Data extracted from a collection
--*--
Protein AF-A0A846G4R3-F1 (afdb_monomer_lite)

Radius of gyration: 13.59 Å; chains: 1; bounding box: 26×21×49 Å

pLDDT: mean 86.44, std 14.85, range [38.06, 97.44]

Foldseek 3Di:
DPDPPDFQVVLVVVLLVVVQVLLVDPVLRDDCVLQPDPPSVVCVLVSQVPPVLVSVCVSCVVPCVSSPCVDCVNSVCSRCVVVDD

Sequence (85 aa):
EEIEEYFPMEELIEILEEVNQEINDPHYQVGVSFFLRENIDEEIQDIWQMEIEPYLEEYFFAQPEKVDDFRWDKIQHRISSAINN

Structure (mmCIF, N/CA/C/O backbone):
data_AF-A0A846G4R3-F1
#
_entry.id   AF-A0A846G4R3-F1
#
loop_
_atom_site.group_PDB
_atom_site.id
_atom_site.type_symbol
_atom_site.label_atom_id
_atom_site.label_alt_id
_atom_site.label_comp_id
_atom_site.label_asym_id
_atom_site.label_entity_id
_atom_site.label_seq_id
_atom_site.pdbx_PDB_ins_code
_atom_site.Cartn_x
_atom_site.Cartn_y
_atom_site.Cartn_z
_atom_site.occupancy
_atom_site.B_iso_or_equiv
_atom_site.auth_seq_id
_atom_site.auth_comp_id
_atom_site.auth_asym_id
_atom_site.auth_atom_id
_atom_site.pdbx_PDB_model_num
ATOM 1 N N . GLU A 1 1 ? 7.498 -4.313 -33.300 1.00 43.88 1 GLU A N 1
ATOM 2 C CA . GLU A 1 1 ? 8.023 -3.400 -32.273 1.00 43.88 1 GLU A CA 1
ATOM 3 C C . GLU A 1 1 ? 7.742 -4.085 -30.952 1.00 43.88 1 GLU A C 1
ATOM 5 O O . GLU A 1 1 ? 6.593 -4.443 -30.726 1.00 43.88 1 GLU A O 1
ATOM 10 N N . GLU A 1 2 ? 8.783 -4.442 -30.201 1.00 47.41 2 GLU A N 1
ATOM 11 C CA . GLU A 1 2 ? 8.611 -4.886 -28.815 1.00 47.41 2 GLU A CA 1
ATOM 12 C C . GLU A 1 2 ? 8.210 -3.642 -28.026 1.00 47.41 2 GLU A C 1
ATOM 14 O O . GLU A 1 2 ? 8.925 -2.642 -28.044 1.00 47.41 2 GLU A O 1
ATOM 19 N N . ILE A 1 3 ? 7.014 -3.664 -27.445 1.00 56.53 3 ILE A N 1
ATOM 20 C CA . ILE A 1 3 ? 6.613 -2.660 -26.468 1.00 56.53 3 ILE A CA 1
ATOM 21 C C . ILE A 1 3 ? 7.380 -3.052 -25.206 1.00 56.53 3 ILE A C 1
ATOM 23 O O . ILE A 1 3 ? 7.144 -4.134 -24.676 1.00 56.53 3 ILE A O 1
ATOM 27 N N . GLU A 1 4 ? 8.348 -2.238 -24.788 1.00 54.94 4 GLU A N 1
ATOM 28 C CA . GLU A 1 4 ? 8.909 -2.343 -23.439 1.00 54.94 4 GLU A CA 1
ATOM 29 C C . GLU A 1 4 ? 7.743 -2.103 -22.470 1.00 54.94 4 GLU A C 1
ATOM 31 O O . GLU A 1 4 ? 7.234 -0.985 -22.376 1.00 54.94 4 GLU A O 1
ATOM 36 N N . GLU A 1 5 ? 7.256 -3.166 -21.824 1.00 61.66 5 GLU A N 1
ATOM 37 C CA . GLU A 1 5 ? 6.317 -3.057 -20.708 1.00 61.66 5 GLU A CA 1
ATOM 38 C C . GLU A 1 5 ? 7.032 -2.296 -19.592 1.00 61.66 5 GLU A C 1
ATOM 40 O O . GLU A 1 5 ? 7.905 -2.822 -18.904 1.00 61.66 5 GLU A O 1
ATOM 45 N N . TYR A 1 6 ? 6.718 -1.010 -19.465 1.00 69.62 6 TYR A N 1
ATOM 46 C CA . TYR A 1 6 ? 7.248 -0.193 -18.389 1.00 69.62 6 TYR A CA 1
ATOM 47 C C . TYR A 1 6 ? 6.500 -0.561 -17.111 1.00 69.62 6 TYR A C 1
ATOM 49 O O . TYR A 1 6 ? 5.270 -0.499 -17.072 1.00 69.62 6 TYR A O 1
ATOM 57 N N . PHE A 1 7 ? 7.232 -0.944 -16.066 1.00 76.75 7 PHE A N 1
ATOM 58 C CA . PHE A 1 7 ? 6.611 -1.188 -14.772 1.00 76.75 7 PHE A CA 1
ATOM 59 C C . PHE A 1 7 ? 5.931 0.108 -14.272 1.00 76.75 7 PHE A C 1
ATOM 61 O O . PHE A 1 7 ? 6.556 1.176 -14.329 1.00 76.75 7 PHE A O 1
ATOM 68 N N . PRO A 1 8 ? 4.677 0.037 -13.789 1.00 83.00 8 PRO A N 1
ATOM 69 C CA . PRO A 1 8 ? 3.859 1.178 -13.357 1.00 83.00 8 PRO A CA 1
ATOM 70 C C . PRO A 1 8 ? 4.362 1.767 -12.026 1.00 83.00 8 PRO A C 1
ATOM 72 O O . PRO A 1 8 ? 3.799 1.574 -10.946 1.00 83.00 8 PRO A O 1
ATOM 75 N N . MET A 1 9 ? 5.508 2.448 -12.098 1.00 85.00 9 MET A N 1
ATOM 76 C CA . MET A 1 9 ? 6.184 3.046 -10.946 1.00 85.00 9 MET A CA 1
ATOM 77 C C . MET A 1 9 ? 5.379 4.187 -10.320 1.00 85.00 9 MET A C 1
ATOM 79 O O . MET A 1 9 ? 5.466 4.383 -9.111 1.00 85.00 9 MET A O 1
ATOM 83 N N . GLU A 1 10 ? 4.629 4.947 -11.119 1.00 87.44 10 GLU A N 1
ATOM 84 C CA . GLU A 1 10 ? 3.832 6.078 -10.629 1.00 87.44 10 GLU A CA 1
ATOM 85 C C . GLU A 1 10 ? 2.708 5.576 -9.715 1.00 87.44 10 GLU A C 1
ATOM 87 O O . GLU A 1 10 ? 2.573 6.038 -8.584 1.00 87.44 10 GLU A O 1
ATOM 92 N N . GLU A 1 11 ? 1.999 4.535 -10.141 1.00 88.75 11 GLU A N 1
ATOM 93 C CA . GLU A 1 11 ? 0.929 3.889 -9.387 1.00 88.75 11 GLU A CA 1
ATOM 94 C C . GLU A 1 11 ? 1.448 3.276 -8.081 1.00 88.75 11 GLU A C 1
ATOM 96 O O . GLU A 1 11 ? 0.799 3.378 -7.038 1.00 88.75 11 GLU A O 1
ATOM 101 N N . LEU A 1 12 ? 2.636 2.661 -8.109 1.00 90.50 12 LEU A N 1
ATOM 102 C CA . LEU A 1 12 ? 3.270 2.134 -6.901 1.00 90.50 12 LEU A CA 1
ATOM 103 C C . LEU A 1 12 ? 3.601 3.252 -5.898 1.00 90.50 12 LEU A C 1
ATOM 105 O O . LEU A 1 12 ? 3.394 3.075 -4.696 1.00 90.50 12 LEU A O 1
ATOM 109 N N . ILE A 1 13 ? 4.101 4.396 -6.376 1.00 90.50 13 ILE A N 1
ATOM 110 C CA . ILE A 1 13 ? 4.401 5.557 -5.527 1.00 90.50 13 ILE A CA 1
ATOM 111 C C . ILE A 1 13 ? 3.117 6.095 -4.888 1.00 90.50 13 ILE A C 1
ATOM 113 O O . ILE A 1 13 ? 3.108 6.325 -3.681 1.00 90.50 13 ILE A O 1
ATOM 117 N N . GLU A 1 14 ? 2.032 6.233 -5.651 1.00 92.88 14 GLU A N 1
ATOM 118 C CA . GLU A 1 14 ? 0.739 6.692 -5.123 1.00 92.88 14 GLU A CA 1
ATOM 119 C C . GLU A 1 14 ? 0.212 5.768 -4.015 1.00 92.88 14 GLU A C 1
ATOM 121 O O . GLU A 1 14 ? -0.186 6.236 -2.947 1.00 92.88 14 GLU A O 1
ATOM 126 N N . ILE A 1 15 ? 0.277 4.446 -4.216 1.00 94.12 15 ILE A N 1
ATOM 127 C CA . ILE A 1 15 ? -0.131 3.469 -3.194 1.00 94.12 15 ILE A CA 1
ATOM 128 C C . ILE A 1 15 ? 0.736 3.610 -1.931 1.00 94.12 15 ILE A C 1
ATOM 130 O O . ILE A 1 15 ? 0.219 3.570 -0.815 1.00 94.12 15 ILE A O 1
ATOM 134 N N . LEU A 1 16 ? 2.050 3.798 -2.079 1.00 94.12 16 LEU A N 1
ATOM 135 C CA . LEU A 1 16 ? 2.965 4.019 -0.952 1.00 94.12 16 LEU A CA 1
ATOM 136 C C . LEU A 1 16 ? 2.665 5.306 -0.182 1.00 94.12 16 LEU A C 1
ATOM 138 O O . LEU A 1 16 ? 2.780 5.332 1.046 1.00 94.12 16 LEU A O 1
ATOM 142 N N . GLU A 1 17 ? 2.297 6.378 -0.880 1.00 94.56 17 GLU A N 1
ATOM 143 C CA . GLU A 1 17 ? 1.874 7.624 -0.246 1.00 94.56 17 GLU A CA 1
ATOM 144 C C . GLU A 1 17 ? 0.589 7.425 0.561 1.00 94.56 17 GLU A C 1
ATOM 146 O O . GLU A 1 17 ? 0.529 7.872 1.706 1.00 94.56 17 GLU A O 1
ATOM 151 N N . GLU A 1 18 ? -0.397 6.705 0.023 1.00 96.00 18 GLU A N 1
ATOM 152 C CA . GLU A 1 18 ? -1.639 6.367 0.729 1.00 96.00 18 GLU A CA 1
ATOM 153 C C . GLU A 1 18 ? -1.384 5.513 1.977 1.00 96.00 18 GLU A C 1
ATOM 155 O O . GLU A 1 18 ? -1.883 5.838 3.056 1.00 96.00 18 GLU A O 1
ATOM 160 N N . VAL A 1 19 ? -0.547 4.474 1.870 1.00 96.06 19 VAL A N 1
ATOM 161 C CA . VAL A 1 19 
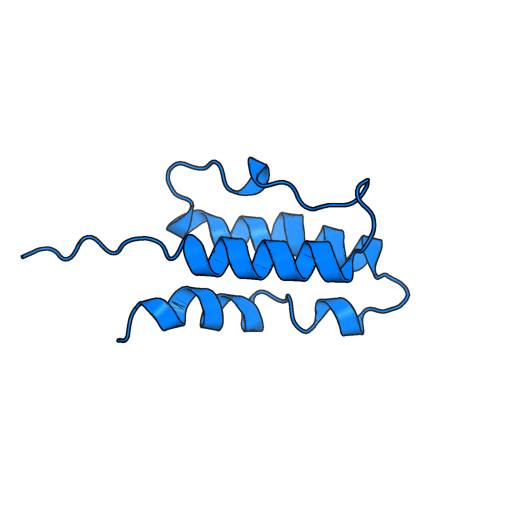? -0.142 3.649 3.021 1.00 96.06 19 VAL A CA 1
ATOM 162 C C . VAL A 1 19 ? 0.478 4.524 4.112 1.00 96.06 19 VAL A C 1
ATOM 164 O O . VAL A 1 19 ? 0.089 4.459 5.279 1.00 96.06 19 VAL A O 1
ATOM 167 N N . ASN A 1 20 ? 1.420 5.393 3.743 1.00 96.19 20 ASN A N 1
ATOM 168 C CA . ASN A 1 20 ? 2.103 6.266 4.696 1.00 96.19 20 ASN A CA 1
ATOM 169 C C . ASN A 1 20 ? 1.185 7.347 5.293 1.00 96.19 20 ASN A C 1
ATOM 171 O O . ASN A 1 20 ? 1.403 7.771 6.433 1.00 96.19 20 ASN A O 1
ATOM 175 N N . GLN A 1 21 ? 0.157 7.779 4.559 1.00 96.38 21 GLN A N 1
ATOM 176 C CA . GLN A 1 21 ? -0.895 8.659 5.072 1.00 96.38 21 GLN A CA 1
ATOM 177 C C . GLN A 1 21 ? -1.797 7.942 6.080 1.00 96.38 21 GLN A C 1
ATOM 179 O O . GLN A 1 21 ? -2.128 8.536 7.104 1.00 96.38 21 GLN A O 1
ATOM 184 N N . GLU A 1 22 ? -2.151 6.676 5.846 1.00 96.44 22 GLU A N 1
ATOM 185 C CA . GLU A 1 22 ? -2.955 5.884 6.786 1.00 96.44 22 GLU A CA 1
ATOM 186 C C . GLU A 1 22 ? -2.202 5.545 8.077 1.00 96.44 22 GLU A C 1
ATOM 188 O O . GLU A 1 22 ? -2.801 5.532 9.159 1.00 96.44 22 GLU A O 1
ATOM 193 N N . ILE A 1 23 ? -0.887 5.320 7.984 1.00 96.00 23 ILE A N 1
ATOM 194 C CA . ILE A 1 23 ? -0.004 5.159 9.149 1.00 96.00 23 ILE A CA 1
ATOM 195 C C . ILE A 1 23 ? 0.044 6.464 9.957 1.00 96.00 23 ILE A C 1
ATOM 197 O O . ILE A 1 23 ? -0.055 6.436 11.181 1.00 96.00 23 ILE A O 1
ATOM 201 N N . ASN A 1 24 ? 0.152 7.619 9.288 1.00 94.75 24 ASN A N 1
ATOM 202 C CA . ASN A 1 24 ? 0.150 8.952 9.909 1.00 94.75 24 ASN A CA 1
ATOM 203 C C . ASN A 1 24 ? 1.179 9.129 11.054 1.00 94.75 24 ASN A C 1
ATOM 205 O O . ASN A 1 24 ? 0.994 9.937 11.966 1.00 94.75 24 ASN A O 1
ATOM 209 N N . ASP A 1 25 ? 2.282 8.380 11.005 1.00 94.31 25 ASP A N 1
ATOM 210 C CA . ASP A 1 25 ? 3.410 8.483 11.930 1.00 94.31 25 ASP A CA 1
ATOM 211 C C . ASP A 1 25 ? 4.731 8.395 11.141 1.00 94.31 25 ASP A C 1
ATOM 213 O O . ASP A 1 25 ? 5.044 7.341 10.580 1.00 94.31 25 ASP A O 1
ATOM 217 N N . PRO A 1 26 ? 5.538 9.474 11.097 1.00 91.56 26 PRO A N 1
ATOM 218 C CA . PRO A 1 26 ? 6.808 9.503 10.369 1.00 91.56 26 PRO A CA 1
ATOM 219 C C . PRO A 1 26 ? 7.818 8.424 10.783 1.00 91.56 26 PRO A C 1
ATOM 221 O O . PRO A 1 26 ? 8.716 8.106 10.007 1.00 91.56 26 PRO A O 1
ATOM 224 N N . HIS A 1 27 ? 7.723 7.878 11.998 1.00 92.81 27 HIS A N 1
ATOM 225 C CA . HIS A 1 27 ? 8.642 6.845 12.481 1.00 92.81 27 HIS A CA 1
ATOM 226 C C . HIS A 1 27 ? 8.297 5.436 11.990 1.00 92.81 27 HIS A C 1
ATOM 228 O O . HIS A 1 27 ? 9.139 4.545 12.090 1.00 92.81 27 HIS A O 1
ATOM 234 N N . TYR A 1 28 ? 7.092 5.253 11.454 1.00 93.81 28 TYR A N 1
ATOM 235 C CA . TYR A 1 28 ? 6.561 3.973 10.987 1.00 93.81 28 TYR A CA 1
ATOM 236 C C . TYR A 1 28 ? 6.258 3.997 9.484 1.00 93.81 28 TYR A C 1
ATOM 238 O O . TYR A 1 28 ? 5.532 3.158 8.973 1.00 93.81 28 TYR A O 1
ATOM 246 N N . GLN A 1 29 ? 6.795 4.967 8.744 1.00 94.12 29 GLN A N 1
ATOM 247 C CA . GLN A 1 29 ? 6.587 5.000 7.302 1.00 94.12 29 GLN A CA 1
ATOM 248 C C . GLN A 1 29 ? 7.278 3.821 6.609 1.00 94.12 29 GLN A C 1
ATOM 250 O O . GLN A 1 29 ? 8.435 3.495 6.889 1.00 94.12 29 GLN A O 1
ATOM 255 N N . VAL A 1 30 ? 6.579 3.233 5.642 1.00 92.69 30 VAL A N 1
ATOM 256 C CA . VAL A 1 30 ? 7.149 2.293 4.682 1.00 92.69 30 VAL A CA 1
ATOM 257 C C . VAL A 1 30 ? 8.063 3.074 3.742 1.00 92.69 30 VAL A C 1
ATOM 259 O O . VAL A 1 30 ? 7.632 3.968 3.010 1.00 92.69 30 VAL A O 1
ATOM 262 N N . GLY A 1 31 ? 9.354 2.748 3.783 1.00 87.62 31 GLY A N 1
ATOM 263 C CA . GLY A 1 31 ? 10.368 3.394 2.959 1.00 87.62 31 GLY A CA 1
ATOM 264 C C . GLY A 1 31 ? 10.432 2.839 1.535 1.00 87.62 31 GLY A C 1
ATOM 265 O O . GLY A 1 31 ? 10.2
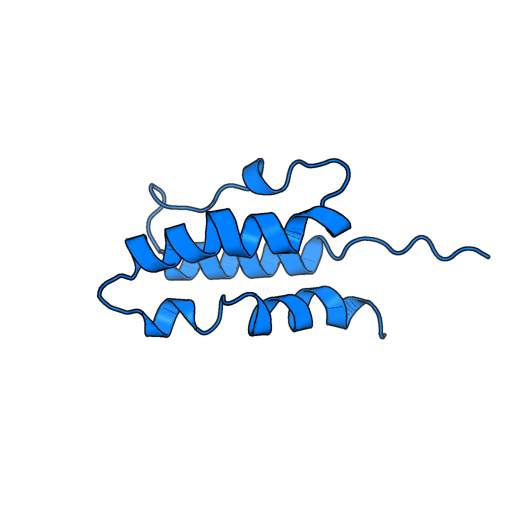27 1.654 1.296 1.00 87.62 31 GLY A O 1
ATOM 266 N N . VAL A 1 32 ? 10.854 3.674 0.585 1.00 83.06 32 VAL A N 1
ATOM 267 C CA . VAL A 1 32 ? 11.061 3.274 -0.823 1.00 83.06 32 VAL A CA 1
ATOM 268 C C . VAL A 1 32 ? 12.143 2.200 -1.016 1.00 83.06 32 VAL A C 1
ATOM 270 O O . VAL A 1 32 ? 12.225 1.588 -2.075 1.00 83.06 32 VAL A O 1
ATOM 273 N N . SER A 1 33 ? 12.976 1.941 -0.001 1.00 84.25 33 SER A N 1
ATOM 274 C CA . SER A 1 33 ? 14.071 0.965 -0.067 1.00 84.25 33 SER A CA 1
ATOM 275 C C . SER A 1 33 ? 13.613 -0.470 -0.321 1.00 84.25 33 SER A C 1
ATOM 277 O O . SER A 1 33 ? 14.390 -1.238 -0.879 1.00 84.25 33 SER A O 1
ATOM 279 N N . PHE A 1 34 ? 12.379 -0.829 0.052 1.00 80.44 34 PHE A N 1
ATOM 280 C CA . PHE A 1 34 ? 11.808 -2.145 -0.262 1.00 80.44 34 PHE A CA 1
ATOM 281 C C . PHE A 1 34 ? 11.722 -2.395 -1.776 1.00 80.44 34 PHE A C 1
ATOM 283 O O . PHE A 1 34 ? 11.833 -3.536 -2.210 1.00 80.44 34 PHE A O 1
ATOM 290 N N . PHE A 1 35 ? 11.611 -1.326 -2.571 1.00 83.44 35 PHE A N 1
ATOM 291 C CA . PHE A 1 35 ? 11.324 -1.376 -4.006 1.00 83.44 35 PHE A CA 1
ATOM 292 C C . PHE A 1 35 ? 12.551 -1.074 -4.883 1.00 83.44 35 PHE A C 1
ATOM 294 O O . PHE A 1 35 ? 12.443 -1.008 -6.102 1.00 83.44 35 PHE A O 1
ATOM 301 N N . LEU A 1 36 ? 13.739 -0.902 -4.288 1.00 82.94 36 LEU A N 1
ATOM 302 C CA . LEU A 1 36 ? 14.995 -0.691 -5.022 1.00 82.94 36 LEU A CA 1
ATOM 303 C C . LEU A 1 36 ? 15.568 -2.030 -5.523 1.00 82.94 36 LEU A C 1
ATOM 305 O O . LEU A 1 36 ? 16.628 -2.474 -5.072 1.00 82.94 36 LEU A O 1
ATOM 309 N N . ARG A 1 37 ? 14.842 -2.690 -6.431 1.00 82.06 37 ARG A N 1
ATOM 310 C CA . ARG A 1 37 ? 15.181 -3.992 -7.031 1.00 82.06 37 ARG A CA 1
ATOM 311 C C . ARG A 1 37 ? 15.284 -3.869 -8.549 1.00 82.06 37 ARG A C 1
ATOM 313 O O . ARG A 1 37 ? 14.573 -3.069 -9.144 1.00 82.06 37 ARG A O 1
--*--
How to complete this task => In the entries above, restate word for word the lines between the one holding "ATOM 87 O O" and the one holding "ATOM 96 O O", inclusive, and nothing besides.

Answer to the problem =>
ATOM 87 O O . GLU A 1 10 ? 2.573 6.038 -8.584 1.00 87.44 10 GLU A O 1
ATOM 92 N N . GLU A 1 11 ? 1.999 4.535 -10.141 1.00 88.75 11 GLU A N 1
ATOM 93 C CA . GLU A 1 11 ? 0.929 3.889 -9.387 1.00 88.75 11 GLU A CA 1
ATOM 94 C C . GLU A 1 11 ? 1.448 3.276 -8.081 1.00 88.75 11 GLU A C 1
ATOM 96 O O . GLU A 1 11 ? 0.799 3.378 -7.038 1.00 88.75 11 GLU A O 1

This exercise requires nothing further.